**TRY IT:** In the entries below, which lines run from the one with "ATOM 20 O O" through the one with "ATOM 93 C C"? Repeat exactly those, both included, and no pictures.
======== MATERIAL SHOWN
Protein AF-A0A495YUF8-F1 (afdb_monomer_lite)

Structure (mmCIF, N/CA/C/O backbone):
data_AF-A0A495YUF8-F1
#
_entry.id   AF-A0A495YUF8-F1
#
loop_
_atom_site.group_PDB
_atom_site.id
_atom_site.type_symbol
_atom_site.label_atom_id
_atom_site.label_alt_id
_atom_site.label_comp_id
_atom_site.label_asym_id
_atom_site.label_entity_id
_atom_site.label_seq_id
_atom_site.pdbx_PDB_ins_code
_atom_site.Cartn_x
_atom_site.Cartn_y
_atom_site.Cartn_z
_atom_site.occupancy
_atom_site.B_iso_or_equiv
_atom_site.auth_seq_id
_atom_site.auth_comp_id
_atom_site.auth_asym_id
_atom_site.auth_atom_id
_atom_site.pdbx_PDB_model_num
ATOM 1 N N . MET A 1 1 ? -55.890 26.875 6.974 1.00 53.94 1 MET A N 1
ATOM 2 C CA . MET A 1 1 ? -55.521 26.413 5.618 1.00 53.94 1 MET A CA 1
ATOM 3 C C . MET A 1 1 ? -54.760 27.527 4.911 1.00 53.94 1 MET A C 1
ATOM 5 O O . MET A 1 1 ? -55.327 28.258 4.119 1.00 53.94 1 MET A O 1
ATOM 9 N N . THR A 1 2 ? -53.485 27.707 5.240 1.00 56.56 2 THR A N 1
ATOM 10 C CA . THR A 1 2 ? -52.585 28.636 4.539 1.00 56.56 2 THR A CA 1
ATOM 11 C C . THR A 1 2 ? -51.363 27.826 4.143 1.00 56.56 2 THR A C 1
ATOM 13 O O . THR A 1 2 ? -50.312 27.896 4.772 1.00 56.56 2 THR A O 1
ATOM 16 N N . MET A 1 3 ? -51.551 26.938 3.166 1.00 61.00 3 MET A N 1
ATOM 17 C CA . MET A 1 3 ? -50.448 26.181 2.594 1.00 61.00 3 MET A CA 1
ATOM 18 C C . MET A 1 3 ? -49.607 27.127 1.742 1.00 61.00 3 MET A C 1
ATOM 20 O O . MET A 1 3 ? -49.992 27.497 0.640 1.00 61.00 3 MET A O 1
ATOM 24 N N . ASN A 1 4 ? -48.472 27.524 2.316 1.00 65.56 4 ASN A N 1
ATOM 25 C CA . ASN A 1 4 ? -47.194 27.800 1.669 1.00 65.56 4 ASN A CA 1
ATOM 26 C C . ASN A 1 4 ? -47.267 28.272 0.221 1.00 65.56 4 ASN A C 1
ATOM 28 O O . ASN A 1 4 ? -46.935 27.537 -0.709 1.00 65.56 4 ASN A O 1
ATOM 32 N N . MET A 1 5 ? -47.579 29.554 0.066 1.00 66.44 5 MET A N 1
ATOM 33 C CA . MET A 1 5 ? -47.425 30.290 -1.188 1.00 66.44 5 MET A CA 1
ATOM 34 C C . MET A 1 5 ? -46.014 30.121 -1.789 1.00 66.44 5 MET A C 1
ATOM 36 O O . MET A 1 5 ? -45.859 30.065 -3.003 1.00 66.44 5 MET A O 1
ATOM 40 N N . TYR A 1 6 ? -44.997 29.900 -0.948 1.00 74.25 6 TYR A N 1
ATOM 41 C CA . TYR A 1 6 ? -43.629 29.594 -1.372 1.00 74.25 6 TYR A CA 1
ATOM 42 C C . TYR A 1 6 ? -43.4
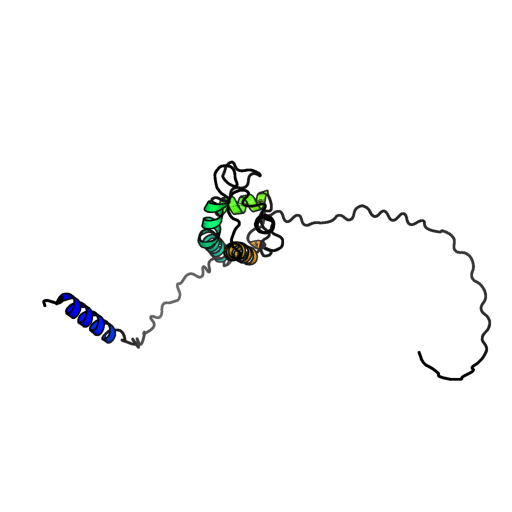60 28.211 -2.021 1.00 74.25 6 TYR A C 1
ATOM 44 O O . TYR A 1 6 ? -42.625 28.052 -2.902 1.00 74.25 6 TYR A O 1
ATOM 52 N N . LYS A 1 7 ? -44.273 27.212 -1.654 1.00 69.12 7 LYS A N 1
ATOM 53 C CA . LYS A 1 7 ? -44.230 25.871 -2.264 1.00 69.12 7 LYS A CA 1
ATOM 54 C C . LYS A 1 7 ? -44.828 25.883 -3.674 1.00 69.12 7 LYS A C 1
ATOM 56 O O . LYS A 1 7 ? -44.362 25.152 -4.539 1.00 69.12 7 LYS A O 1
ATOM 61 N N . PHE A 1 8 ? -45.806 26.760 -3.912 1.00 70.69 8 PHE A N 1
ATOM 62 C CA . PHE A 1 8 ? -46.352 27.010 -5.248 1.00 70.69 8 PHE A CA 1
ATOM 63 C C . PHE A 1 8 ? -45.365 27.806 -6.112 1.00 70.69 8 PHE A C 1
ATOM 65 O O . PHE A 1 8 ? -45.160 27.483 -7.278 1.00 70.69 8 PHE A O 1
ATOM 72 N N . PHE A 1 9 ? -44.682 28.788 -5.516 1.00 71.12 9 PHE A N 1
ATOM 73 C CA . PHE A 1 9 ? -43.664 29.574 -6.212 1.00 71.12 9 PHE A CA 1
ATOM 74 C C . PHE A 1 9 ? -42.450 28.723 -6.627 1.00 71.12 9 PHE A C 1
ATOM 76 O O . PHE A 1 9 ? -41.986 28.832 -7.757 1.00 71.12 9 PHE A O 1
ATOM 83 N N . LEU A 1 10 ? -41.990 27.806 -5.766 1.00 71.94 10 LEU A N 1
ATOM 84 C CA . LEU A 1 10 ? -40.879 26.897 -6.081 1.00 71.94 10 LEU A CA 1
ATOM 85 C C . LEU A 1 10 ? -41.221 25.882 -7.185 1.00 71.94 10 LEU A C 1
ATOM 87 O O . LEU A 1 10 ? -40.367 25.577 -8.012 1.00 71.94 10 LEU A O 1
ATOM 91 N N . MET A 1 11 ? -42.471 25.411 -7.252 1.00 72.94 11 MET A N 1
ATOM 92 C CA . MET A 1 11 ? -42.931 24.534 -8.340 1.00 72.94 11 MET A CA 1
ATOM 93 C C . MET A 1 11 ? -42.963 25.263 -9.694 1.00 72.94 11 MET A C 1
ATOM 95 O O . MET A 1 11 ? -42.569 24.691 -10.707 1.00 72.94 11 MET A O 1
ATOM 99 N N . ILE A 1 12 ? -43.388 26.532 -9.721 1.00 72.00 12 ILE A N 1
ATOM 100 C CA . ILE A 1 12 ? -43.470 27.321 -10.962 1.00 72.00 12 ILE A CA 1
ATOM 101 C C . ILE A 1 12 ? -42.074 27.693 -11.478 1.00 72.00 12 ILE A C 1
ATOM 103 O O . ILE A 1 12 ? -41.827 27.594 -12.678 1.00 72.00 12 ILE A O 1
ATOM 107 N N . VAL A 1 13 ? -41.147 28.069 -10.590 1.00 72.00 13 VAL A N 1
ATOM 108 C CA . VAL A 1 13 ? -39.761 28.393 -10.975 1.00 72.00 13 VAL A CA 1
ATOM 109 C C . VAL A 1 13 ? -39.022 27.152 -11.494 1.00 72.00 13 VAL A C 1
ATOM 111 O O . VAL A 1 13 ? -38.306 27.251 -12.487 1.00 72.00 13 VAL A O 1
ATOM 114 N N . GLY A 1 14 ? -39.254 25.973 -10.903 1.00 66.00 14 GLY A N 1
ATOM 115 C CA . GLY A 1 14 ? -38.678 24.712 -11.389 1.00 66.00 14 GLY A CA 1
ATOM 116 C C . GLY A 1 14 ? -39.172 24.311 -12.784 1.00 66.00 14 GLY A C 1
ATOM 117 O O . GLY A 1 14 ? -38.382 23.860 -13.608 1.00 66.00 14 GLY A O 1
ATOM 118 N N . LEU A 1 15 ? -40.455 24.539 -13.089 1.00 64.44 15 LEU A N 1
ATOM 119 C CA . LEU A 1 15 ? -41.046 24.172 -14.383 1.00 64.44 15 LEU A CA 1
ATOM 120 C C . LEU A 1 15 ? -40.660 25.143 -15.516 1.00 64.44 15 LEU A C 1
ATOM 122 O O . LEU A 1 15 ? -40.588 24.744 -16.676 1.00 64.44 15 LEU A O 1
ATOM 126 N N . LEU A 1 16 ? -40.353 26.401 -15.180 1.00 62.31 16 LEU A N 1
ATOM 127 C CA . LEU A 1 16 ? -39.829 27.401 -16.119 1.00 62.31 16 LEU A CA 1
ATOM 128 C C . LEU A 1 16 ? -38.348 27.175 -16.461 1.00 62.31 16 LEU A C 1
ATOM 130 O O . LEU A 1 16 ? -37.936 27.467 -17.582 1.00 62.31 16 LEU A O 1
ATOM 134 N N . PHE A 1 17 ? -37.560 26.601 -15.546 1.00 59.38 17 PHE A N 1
================
**SOLUTION TO THE PROBLEM:**
ATOM 20 O O . MET A 1 3 ? -49.992 27.497 0.640 1.00 61.00 3 MET A O 1
ATOM 24 N N . ASN A 1 4 ? -48.472 27.524 2.316 1.00 65.56 4 ASN A N 1
ATOM 25 C CA . ASN A 1 4 ? -47.194 27.800 1.669 1.00 65.56 4 ASN A CA 1
ATOM 26 C C . ASN A 1 4 ? -47.267 28.272 0.221 1.00 65.56 4 ASN A C 1
ATOM 28 O O . ASN A 1 4 ? -46.935 27.537 -0.709 1.00 65.56 4 ASN A O 1
ATOM 32 N N . MET A 1 5 ? -47.579 29.554 0.066 1.00 66.44 5 MET A N 1
ATOM 33 C CA . MET A 1 5 ? -47.425 30.290 -1.188 1.00 66.44 5 MET A CA 1
ATOM 34 C C . MET A 1 5 ? -46.014 30.121 -1.789 1.00 66.44 5 MET A C 1
ATOM 36 O O . MET A 1 5 ? -45.859 30.065 -3.003 1.00 66.44 5 MET A O 1
ATOM 40 N N . TYR A 1 6 ? -44.997 29.900 -0.948 1.00 74.25 6 TYR A N 1
ATOM 41 C CA . TYR A 1 6 ? -43.629 29.594 -1.372 1.00 74.25 6 TYR A CA 1
ATOM 42 C C . TYR A 1 6 ? -43.4
60 28.211 -2.021 1.00 74.25 6 TYR A C 1
ATOM 44 O O . TYR A 1 6 ? -42.625 28.052 -2.902 1.00 74.25 6 TYR A O 1
ATOM 52 N N . LYS A 1 7 ? -44.273 27.212 -1.654 1.00 69.12 7 LYS A N 1
ATOM 53 C CA . LYS A 1 7 ? -44.230 25.871 -2.264 1.00 69.12 7 LYS A CA 1
ATOM 54 C C . LYS A 1 7 ? -44.828 25.883 -3.674 1.00 69.12 7 LYS A C 1
ATOM 56 O O . LYS A 1 7 ? -44.362 25.152 -4.539 1.00 69.12 7 LYS A O 1
ATOM 61 N N . PHE A 1 8 ? -45.806 26.760 -3.912 1.00 70.69 8 PHE A N 1
ATOM 62 C CA . PHE A 1 8 ? -46.352 27.010 -5.248 1.00 70.69 8 PHE A CA 1
ATOM 63 C C . PHE A 1 8 ? -45.365 27.806 -6.112 1.00 70.69 8 PHE A C 1
ATOM 65 O O . PHE A 1 8 ? -45.160 27.483 -7.278 1.00 70.69 8 PHE A O 1
ATOM 72 N N . PHE A 1 9 ? -44.682 28.788 -5.516 1.00 71.12 9 PHE A N 1
ATOM 73 C CA . PHE A 1 9 ? -43.664 29.574 -6.212 1.00 71.12 9 PHE A CA 1
ATOM 74 C C . PHE A 1 9 ? -42.450 28.723 -6.627 1.00 71.12 9 PHE A C 1
ATOM 76 O O . PHE A 1 9 ? -41.986 28.832 -7.757 1.00 71.12 9 PHE A O 1
ATOM 83 N N . LEU A 1 10 ? -41.990 27.806 -5.766 1.00 71.94 10 LEU A N 1
ATOM 84 C CA . LEU A 1 10 ? -40.879 26.897 -6.081 1.00 71.94 10 LEU A CA 1
ATOM 85 C C . LEU A 1 10 ? -41.221 25.882 -7.185 1.00 71.94 10 LEU A C 1
ATOM 87 O O . LEU A 1 10 ? -40.367 25.577 -8.012 1.00 71.94 10 LEU A O 1
ATOM 91 N N . MET A 1 11 ? -42.471 25.411 -7.252 1.00 72.94 11 MET A N 1
ATOM 92 C CA . MET A 1 11 ? -42.931 24.534 -8.340 1.00 72.94 11 MET A CA 1
ATOM 93 C C . MET A 1 11 ? -42.963 25.263 -9.694 1.00 72.94 11 MET A C 1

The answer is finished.